◆ WHAT THIS TASK INVOLVES ◆
Every record below must be returned word for word, with the pictures left out.

====== SUPPLIED DATA ======

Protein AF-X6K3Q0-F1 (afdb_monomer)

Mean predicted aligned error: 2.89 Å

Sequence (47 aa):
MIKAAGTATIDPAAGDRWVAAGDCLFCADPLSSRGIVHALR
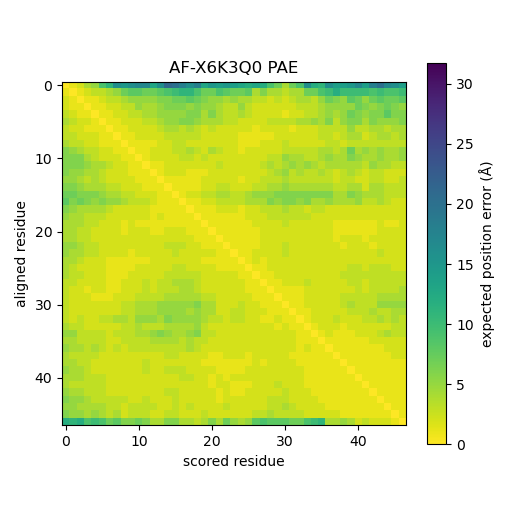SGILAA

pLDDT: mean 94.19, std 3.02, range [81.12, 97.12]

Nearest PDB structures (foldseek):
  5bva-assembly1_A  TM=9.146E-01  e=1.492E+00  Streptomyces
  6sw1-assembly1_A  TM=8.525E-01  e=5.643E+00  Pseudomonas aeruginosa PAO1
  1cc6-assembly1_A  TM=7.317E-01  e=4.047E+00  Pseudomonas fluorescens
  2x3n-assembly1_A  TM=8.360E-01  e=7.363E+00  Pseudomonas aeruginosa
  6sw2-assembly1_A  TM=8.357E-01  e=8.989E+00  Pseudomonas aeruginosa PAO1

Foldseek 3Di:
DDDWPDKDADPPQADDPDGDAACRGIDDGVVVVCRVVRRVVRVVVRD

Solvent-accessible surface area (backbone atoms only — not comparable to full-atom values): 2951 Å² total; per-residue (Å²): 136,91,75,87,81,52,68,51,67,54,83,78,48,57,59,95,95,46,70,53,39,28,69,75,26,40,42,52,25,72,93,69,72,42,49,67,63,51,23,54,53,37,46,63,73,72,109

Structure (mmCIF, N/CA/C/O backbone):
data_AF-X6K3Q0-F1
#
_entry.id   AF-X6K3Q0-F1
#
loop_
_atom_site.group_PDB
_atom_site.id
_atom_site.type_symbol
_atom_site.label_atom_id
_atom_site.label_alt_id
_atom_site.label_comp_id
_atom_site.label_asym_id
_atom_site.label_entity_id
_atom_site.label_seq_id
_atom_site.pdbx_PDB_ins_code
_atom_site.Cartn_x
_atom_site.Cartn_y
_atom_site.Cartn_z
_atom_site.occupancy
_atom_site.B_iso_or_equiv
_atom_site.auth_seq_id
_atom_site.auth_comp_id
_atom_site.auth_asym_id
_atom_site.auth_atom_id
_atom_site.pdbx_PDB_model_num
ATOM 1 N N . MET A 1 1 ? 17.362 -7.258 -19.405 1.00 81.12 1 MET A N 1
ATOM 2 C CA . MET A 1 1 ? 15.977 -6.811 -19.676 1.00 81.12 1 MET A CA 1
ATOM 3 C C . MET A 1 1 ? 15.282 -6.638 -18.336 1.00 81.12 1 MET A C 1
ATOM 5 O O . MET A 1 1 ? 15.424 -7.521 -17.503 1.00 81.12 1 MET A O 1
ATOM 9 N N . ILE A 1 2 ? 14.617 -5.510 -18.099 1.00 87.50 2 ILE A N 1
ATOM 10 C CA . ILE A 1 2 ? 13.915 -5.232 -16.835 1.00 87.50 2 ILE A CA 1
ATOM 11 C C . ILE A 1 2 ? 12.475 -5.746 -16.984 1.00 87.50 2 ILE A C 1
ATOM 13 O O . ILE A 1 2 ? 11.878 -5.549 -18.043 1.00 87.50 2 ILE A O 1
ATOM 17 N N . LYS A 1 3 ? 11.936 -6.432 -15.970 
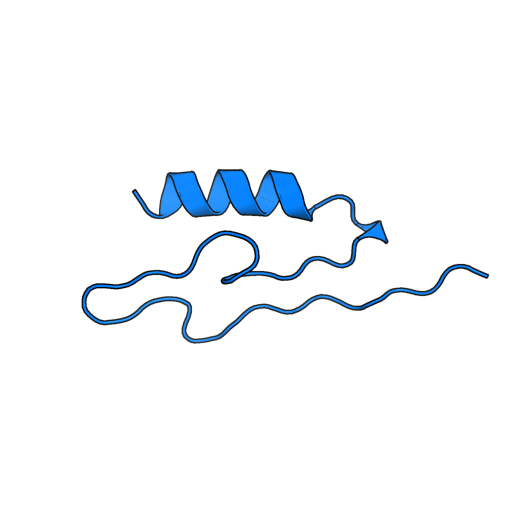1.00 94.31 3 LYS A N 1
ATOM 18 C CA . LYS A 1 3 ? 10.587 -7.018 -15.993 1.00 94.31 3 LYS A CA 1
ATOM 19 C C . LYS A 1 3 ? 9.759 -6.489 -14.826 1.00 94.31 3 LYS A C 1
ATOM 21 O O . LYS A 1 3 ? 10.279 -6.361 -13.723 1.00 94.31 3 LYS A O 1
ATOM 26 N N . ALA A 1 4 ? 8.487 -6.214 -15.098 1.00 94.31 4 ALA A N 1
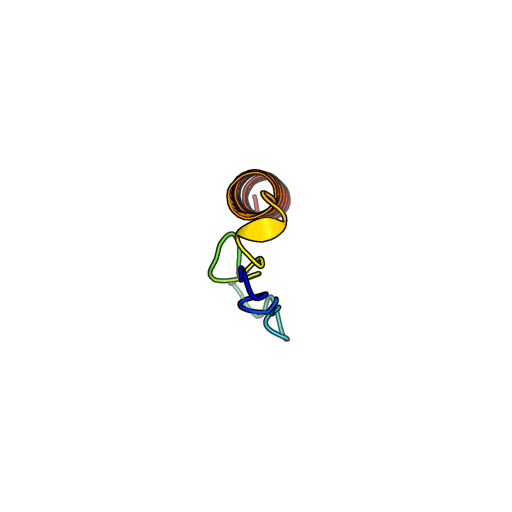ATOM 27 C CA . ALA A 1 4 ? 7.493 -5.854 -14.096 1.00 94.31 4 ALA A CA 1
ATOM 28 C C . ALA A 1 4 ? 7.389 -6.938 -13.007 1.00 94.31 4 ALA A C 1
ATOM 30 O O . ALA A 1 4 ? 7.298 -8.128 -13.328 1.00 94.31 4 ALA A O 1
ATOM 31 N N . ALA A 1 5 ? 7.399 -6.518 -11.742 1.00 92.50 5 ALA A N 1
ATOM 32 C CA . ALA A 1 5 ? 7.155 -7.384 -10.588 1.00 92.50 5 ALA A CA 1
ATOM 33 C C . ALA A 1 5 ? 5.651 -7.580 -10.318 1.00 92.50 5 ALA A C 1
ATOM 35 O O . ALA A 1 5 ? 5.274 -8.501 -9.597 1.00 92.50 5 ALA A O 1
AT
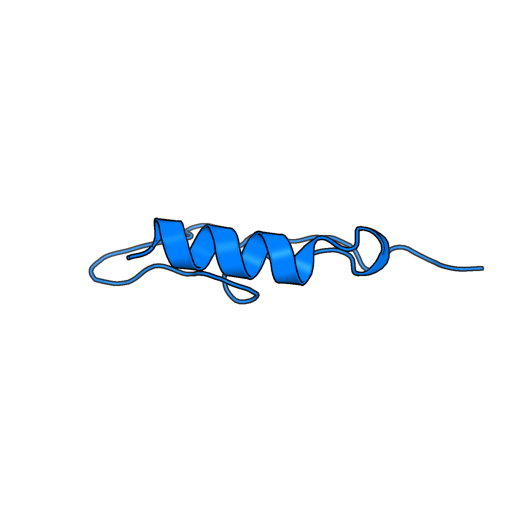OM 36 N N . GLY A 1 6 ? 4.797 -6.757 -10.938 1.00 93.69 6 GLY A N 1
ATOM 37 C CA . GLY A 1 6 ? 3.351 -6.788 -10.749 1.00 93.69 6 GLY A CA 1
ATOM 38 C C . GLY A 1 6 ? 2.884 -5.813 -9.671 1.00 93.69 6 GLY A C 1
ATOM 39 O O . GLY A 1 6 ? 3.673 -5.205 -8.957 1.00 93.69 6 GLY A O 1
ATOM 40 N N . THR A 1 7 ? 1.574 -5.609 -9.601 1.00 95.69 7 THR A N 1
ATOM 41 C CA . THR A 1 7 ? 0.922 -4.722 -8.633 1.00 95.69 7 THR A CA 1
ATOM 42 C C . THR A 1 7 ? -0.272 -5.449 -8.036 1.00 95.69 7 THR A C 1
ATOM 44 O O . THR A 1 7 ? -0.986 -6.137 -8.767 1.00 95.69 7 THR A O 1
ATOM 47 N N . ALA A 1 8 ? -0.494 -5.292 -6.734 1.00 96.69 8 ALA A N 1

======

◆ ANSWER ◆
Protein AF-X6K3Q0-F1 (afdb_monomer)

Mean predicted aligned error: 2.89 Å

Sequence (47 aa):
MIKAAGTATIDPAAGDRWVAAGDCLFCADPLSSRGIVHALR
SGILAA

pLDDT: mean 94.19, std 3.02, range [81.12, 97.12]

Nearest PDB structures (foldseek):
  5bva-assembly1_A  TM=9.146E-01  e=1.492E+00  Streptomyces
  6sw1-assembly1_A  TM=8.525E-01  e=5.643E+00  Pseudomonas aeruginosa PAO1
  1cc6-assembly1_A  TM=7.317E-01  e=4.047E+00  Pseudomonas fluorescens
  2x3n-assembly1_A  TM=8.360E-01  e=7.363E+00  Pseudomonas aeruginosa
  6sw2-assembly1_A  TM=8.357E-01  e=8.989E+00  Pseudomonas aeruginosa PAO1

Foldseek 3Di:
DDDWPDKDADPPQADDPDGDAACRGIDDGVVVVCRVVRRVVRVVVRD

Solvent-accessible surface area (backbone atoms only — not comparable to full-atom values): 2951 Å² total; per-residue (Å²): 136,91,75,87,81,52,68,51,67,54,83,78,48,57,59,95,95,46,70,53,39,28,69,75,26,40,42,52,25,72,93,69,72,42,49,67,63,51,23,54,53,37,46,63,73,72,109

Structure (mmCIF, N/CA/C/O backbone):
data_AF-X6K3Q0-F1
#
_entry.id   AF-X6K3Q0-F1
#
loop_
_atom_site.group_PDB
_atom_site.id
_atom_site.type_symbol
_atom_site.label_atom_id
_atom_site.label_alt_id
_atom_site.label_comp_id
_atom_site.label_asym_id
_atom_site.label_entity_id
_atom_site.label_seq_id
_atom_site.pdbx_PDB_ins_code
_atom_site.Cartn_x
_atom_site.Cartn_y
_atom_site.Cartn_z
_atom_site.occupancy
_atom_site.B_iso_or_equiv
_atom_site.auth_seq_id
_atom_site.auth_comp_id
_atom_site.auth_asym_id
_atom_site.auth_atom_id
_atom_site.pdbx_PDB_model_num
ATOM 1 N N . MET A 1 1 ? 17.362 -7.258 -19.405 1.00 81.12 1 MET A N 1
ATOM 2 C CA . MET A 1 1 ? 15.977 -6.811 -19.676 1.00 81.12 1 MET A CA 1
ATOM 3 C C . MET A 1 1 ? 15.282 -6.638 -18.336 1.00 81.12 1 MET A C 1
ATOM 5 O O . MET A 1 1 ? 15.424 -7.521 -17.503 1.00 81.12 1 MET A O 1
ATOM 9 N N . ILE A 1 2 ? 14.617 -5.510 -18.099 1.00 87.50 2 ILE A N 1
ATOM 10 C CA . ILE A 1 2 ? 13.915 -5.232 -16.835 1.00 87.50 2 ILE A CA 1
ATOM 11 C C . ILE A 1 2 ? 12.475 -5.746 -16.984 1.00 87.50 2 ILE A C 1
ATOM 13 O O . ILE A 1 2 ? 11.878 -5.549 -18.043 1.00 87.50 2 ILE A O 1
ATOM 17 N N . LYS A 1 3 ? 11.936 -6.432 -15.970 
1.00 94.31 3 LYS A N 1
ATOM 18 C CA . LYS A 1 3 ? 10.587 -7.018 -15.993 1.00 94.31 3 LYS A CA 1
ATOM 19 C C . LYS A 1 3 ? 9.759 -6.489 -14.826 1.00 94.31 3 LYS A C 1
ATOM 21 O O . LYS A 1 3 ? 10.279 -6.361 -13.723 1.00 94.31 3 LYS A O 1
ATOM 26 N N . ALA A 1 4 ? 8.487 -6.214 -15.098 1.00 94.31 4 ALA A N 1
ATOM 27 C CA . ALA A 1 4 ? 7.493 -5.854 -14.096 1.00 94.31 4 ALA A CA 1
ATOM 28 C C . ALA A 1 4 ? 7.389 -6.938 -13.007 1.00 94.31 4 ALA A C 1
ATOM 30 O O . ALA A 1 4 ? 7.298 -8.128 -13.328 1.00 94.31 4 ALA A O 1
ATOM 31 N N . ALA A 1 5 ? 7.399 -6.518 -11.742 1.00 92.50 5 ALA A N 1
ATOM 32 C CA . ALA A 1 5 ? 7.155 -7.384 -10.588 1.00 92.50 5 ALA A CA 1
ATOM 33 C C . ALA A 1 5 ? 5.651 -7.580 -10.318 1.00 92.50 5 ALA A C 1
ATOM 35 O O . ALA A 1 5 ? 5.274 -8.501 -9.597 1.00 92.50 5 ALA A O 1
AT
OM 36 N N . GLY A 1 6 ? 4.797 -6.757 -10.938 1.00 93.69 6 GLY A N 1
ATOM 37 C CA . GLY A 1 6 ? 3.351 -6.788 -10.749 1.00 93.69 6 GLY A CA 1
ATOM 38 C C . GLY A 1 6 ? 2.884 -5.813 -9.671 1.00 93.69 6 GLY A C 1
ATOM 39 O O . GLY A 1 6 ? 3.673 -5.205 -8.957 1.00 93.69 6 GLY A O 1
ATOM 40 N N . THR A 1 7 ? 1.574 -5.609 -9.601 1.00 95.69 7 THR A N 1
ATOM 41 C CA . THR A 1 7 ? 0.922 -4.722 -8.633 1.00 95.69 7 THR A CA 1
ATOM 42 C C . THR A 1 7 ? -0.272 -5.449 -8.036 1.00 95.69 7 THR A C 1
ATOM 44 O O . THR A 1 7 ? -0.986 -6.137 -8.767 1.00 95.69 7 THR A O 1
ATOM 47 N N . ALA A 1 8 ? -0.494 -5.292 -6.734 1.00 96.69 8 ALA A N 1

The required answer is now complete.